The perceptions of community members towards leprosy and persons affected by leprosy in Chandauli District, India.
Introduction: Leprosy is a chronic, infectious disease resulting in serious disability when left untreated. Early detection, diagnosis and treatment of the disease is often hampered by leprosy-related stigma. In Chandauli District relatively high incidence and prevalence rates are reported, thus here community education, complementary to other interventions, is implemented. Education, however, is only effective if adapted to the local reality. Therefore, the goal of this study was to provide a deeper understanding of the prevailing perceptions about leprosy, including leprosy-related stigma in Chandauli District, to develop locally appropriate, tailor-made education.
Methods: A cross-sectional study with a survey design, incorporating mixed-methods was conducted among 371 leprosy-unaffected community members. Participants were asked to complete a knowledge questionnaire, supplemented with the leprosy-adjusted EMIC-CSS and SDS. Additionally, semi-structured interviews were conducted with community members and local health care workers.
Results: A significant lack of knowledge or incorrect knowledge regarding the cause, symptoms, timeline and controllability of leprosy was reported amongst community members in Chandauli District. Furthermore, relatively high levels of negative attitudes were found, as over 94% of all participants harboured negative attitudes towards leprosy-affected people. Educational, religion, profession and knowing someone with leprosy significantly influenced these levels of negative attitudes, whereas age and gender did not. Marriage was most affected by leprosy-related stigma, from both a community and individual point of views. Also, an inverse relationship between leprosy-related knowledge and negative attitudes is reported here.
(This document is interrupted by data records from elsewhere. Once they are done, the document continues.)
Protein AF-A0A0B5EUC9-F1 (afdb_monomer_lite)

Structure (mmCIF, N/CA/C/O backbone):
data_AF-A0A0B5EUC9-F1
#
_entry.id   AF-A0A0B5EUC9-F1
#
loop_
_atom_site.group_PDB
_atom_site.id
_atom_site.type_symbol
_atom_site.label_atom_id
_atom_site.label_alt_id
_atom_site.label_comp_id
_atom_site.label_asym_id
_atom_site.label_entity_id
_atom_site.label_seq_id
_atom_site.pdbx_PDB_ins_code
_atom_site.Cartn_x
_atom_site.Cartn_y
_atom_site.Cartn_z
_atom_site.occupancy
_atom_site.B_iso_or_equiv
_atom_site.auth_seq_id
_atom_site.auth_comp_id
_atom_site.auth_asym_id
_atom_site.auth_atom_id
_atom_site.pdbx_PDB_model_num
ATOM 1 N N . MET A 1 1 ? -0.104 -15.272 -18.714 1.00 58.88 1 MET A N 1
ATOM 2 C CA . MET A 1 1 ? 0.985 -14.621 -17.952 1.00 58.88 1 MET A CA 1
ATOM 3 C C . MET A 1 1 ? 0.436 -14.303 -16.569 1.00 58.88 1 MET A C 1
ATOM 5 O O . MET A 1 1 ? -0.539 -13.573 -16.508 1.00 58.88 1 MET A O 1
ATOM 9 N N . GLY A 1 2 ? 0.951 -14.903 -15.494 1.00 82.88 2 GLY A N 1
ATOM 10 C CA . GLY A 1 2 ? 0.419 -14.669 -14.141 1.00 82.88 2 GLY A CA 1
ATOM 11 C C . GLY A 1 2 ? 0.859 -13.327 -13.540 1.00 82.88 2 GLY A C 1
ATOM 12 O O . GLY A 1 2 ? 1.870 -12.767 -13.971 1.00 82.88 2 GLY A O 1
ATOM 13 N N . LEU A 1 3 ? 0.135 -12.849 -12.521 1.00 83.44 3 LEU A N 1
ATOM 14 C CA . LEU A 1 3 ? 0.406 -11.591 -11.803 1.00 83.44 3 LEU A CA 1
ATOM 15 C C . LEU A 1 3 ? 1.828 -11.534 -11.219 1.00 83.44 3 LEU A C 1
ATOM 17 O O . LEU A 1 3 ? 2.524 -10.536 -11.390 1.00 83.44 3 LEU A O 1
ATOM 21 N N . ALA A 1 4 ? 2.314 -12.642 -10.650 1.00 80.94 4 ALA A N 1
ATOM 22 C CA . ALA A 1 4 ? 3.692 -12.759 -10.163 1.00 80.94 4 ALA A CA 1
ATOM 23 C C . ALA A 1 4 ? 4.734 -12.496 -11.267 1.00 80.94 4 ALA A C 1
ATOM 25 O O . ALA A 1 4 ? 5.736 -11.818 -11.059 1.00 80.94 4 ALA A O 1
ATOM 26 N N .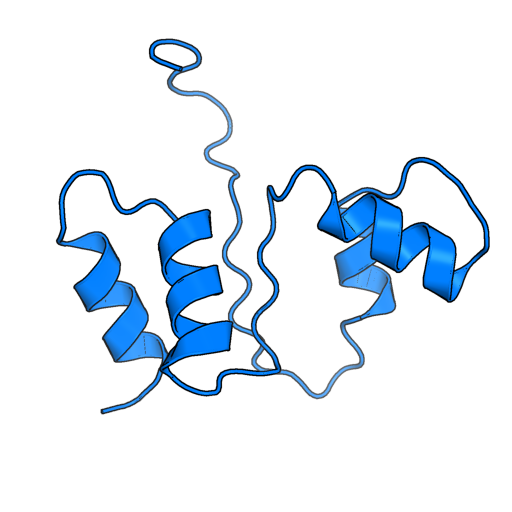 GLY A 1 5 ? 4.470 -12.971 -12.488 1.00 87.50 5 GLY A N 1
ATOM 27 C CA . GLY A 1 5 ? 5.330 -12.689 -13.632 1.00 87.50 5 GLY A CA 1
ATOM 28 C C . GLY A 1 5 ? 5.271 -11.223 -14.073 1.00 87.50 5 GLY A C 1
ATOM 29 O O . GLY A 1 5 ? 6.275 -10.694 -14.552 1.00 87.50 5 GLY A O 1
ATOM 30 N N . ALA A 1 6 ? 4.117 -10.565 -13.953 1.00 89.50 6 ALA A N 1
ATOM 31 C CA . ALA A 1 6 ? 3.984 -9.146 -14.279 1.00 89.50 6 ALA A CA 1
ATOM 32 C C . ALA A 1 6 ? 4.804 -8.271 -13.317 1.00 89.50 6 ALA A C 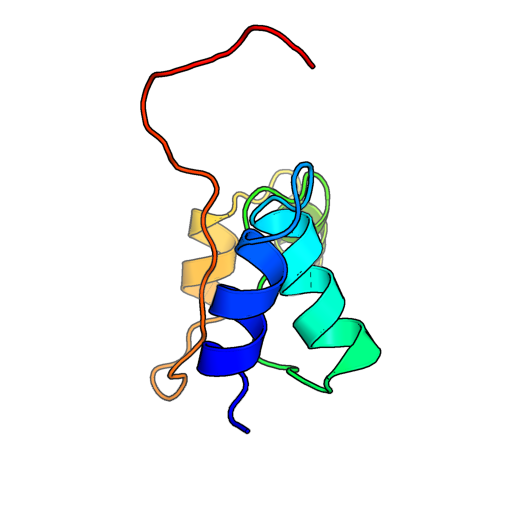1
ATOM 34 O O . ALA A 1 6 ? 5.509 -7.377 -13.776 1.00 89.50 6 ALA A O 1
ATOM 35 N N . LEU A 1 7 ? 4.805 -8.590 -12.019 1.00 86.12 7 LEU A N 1
ATOM 36 C CA . LEU A 1 7 ? 5.616 -7.894 -11.012 1.00 86.12 7 LEU A CA 1
ATOM 37 C C . LEU A 1 7 ? 7.106 -7.921 -11.325 1.00 86.12 7 LEU A C 1
ATOM 39 O O . LEU A 1 7 ? 7.746 -6.873 -11.363 1.00 86.12 7 LEU A O 1
ATOM 43 N N . VAL A 1 8 ? 7.644 -9.111 -11.608 1.00 89.00 8 VAL A N 1
ATOM 44 C CA . VAL A 1 8 ? 9.065 -9.264 -11.949 1.00 89.00 8 VAL A CA 1
ATOM 45 C C . VAL A 1 8 ? 9.432 -8.378 -13.137 1.00 89.00 8 VAL A C 1
ATOM 47 O O . VAL A 1 8 ? 10.476 -7.741 -13.122 1.00 89.00 8 VAL A O 1
ATOM 50 N N . ARG A 1 9 ? 8.560 -8.290 -14.149 1.00 94.19 9 ARG A N 1
ATOM 51 C CA . ARG A 1 9 ? 8.798 -7.465 -15.343 1.00 94.19 9 ARG A CA 1
ATOM 52 C C . ARG A 1 9 ? 8.721 -5.971 -15.056 1.00 94.19 9 ARG A C 1
ATOM 54 O O . ARG A 1 9 ? 9.520 -5.226 -15.609 1.00 94.19 9 ARG A O 1
ATOM 61 N N . LEU A 1 10 ? 7.794 -5.540 -14.203 1.00 92.19 10 LEU A N 1
ATOM 62 C CA . LEU A 1 10 ? 7.664 -4.133 -13.821 1.00 92.19 10 LEU A CA 1
ATOM 63 C C . LEU A 1 10 ? 8.922 -3.630 -13.101 1.00 92.19 10 LEU A C 1
ATOM 65 O O . LEU A 1 10 ? 9.387 -2.537 -13.404 1.00 92.19 10 LEU A O 1
ATOM 69 N N . HIS A 1 11 ? 9.533 -4.450 -12.244 1.00 90.44 11 HIS A N 1
ATOM 70 C CA . HIS A 1 11 ? 10.783 -4.098 -11.558 1.00 90.44 11 HIS A CA 1
ATOM 71 C C . HIS A 1 11 ? 12.025 -4.032 -12.450 1.00 90.44 11 HIS A C 1
ATOM 73 O O . HIS A 1 11 ? 13.058 -3.537 -12.007 1.00 90.44 11 HIS A O 1
ATOM 79 N N . LEU A 1 12 ? 11.950 -4.490 -13.704 1.00 95.12 12 LEU A N 1
ATOM 80 C CA . LEU A 1 12 ? 13.050 -4.314 -14.656 1.00 95.12 12 LEU A CA 1
ATOM 81 C C . LEU A 1 12 ? 13.132 -2.880 -15.197 1.00 95.12 12 LEU A C 1
ATOM 83 O O . LEU A 1 12 ? 14.143 -2.519 -15.794 1.00 95.12 12 LEU A O 1
ATOM 87 N N . ILE A 1 13 ? 12.086 -2.068 -15.013 1.00 95.56 13 ILE A N 1
ATOM 88 C CA . ILE A 1 13 ? 12.047 -0.681 -15.477 1.00 95.56 13 ILE A CA 1
ATOM 89 C C . ILE A 1 13 ? 12.670 0.220 -14.396 1.00 95.56 13 ILE A C 1
ATOM 91 O O . ILE A 1 13 ? 12.133 0.290 -13.286 1.00 95.56 13 ILE A O 1
ATOM 95 N N . PRO A 1 14 ? 13.767 0.948 -14.691 1.00 94.88 14 PRO A N 1
ATOM 96 C CA . PRO A 1 14 ? 14.354 1.887 -13.742 1.00 94.88 14 PRO A CA 1
ATOM 97 C C . PRO A 1 14 ? 13.329 2.920 -13.260 1.00 94.88 14 PRO A C 1
ATOM 99 O O . PRO A 1 14 ? 12.598 3.503 -14.059 1.00 94.88 14 PRO A O 1
ATOM 102 N N . GLY A 1 15 ? 13.274 3.140 -11.946 1.00 92.31 15 GLY A N 1
ATOM 103 C CA . GLY A 1 15 ? 12.298 4.034 -11.313 1.00 92.31 15 GLY A CA 1
ATOM 104 C C . GLY A 1 15 ? 10.967 3.373 -10.934 1.00 92.31 15 GLY A C 1
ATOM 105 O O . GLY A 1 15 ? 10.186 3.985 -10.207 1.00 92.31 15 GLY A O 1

Discussion and conclusion: Community education should focus on increasing correct leprosy-related knowledge and decrease misconceptions. It is recommended to complement educational sessions with the involvement of stereotype-defeating persons affected by leprosy, visualization exercises and one-on-one counselling, to decrease leprosy-related stigma and to generate empathy. Additionally, regional key persons and religious leaders should be involved in community education, to enhance a change in attitudes. If necessary, gender-specific educational sessions could be organised. The use of visual material is necessary to circumvent illiteracy amongst community members. Local beliefs, such as those in the effectiveness of Ayurvedic medicine, should not be disregarded, but should be integrated into education.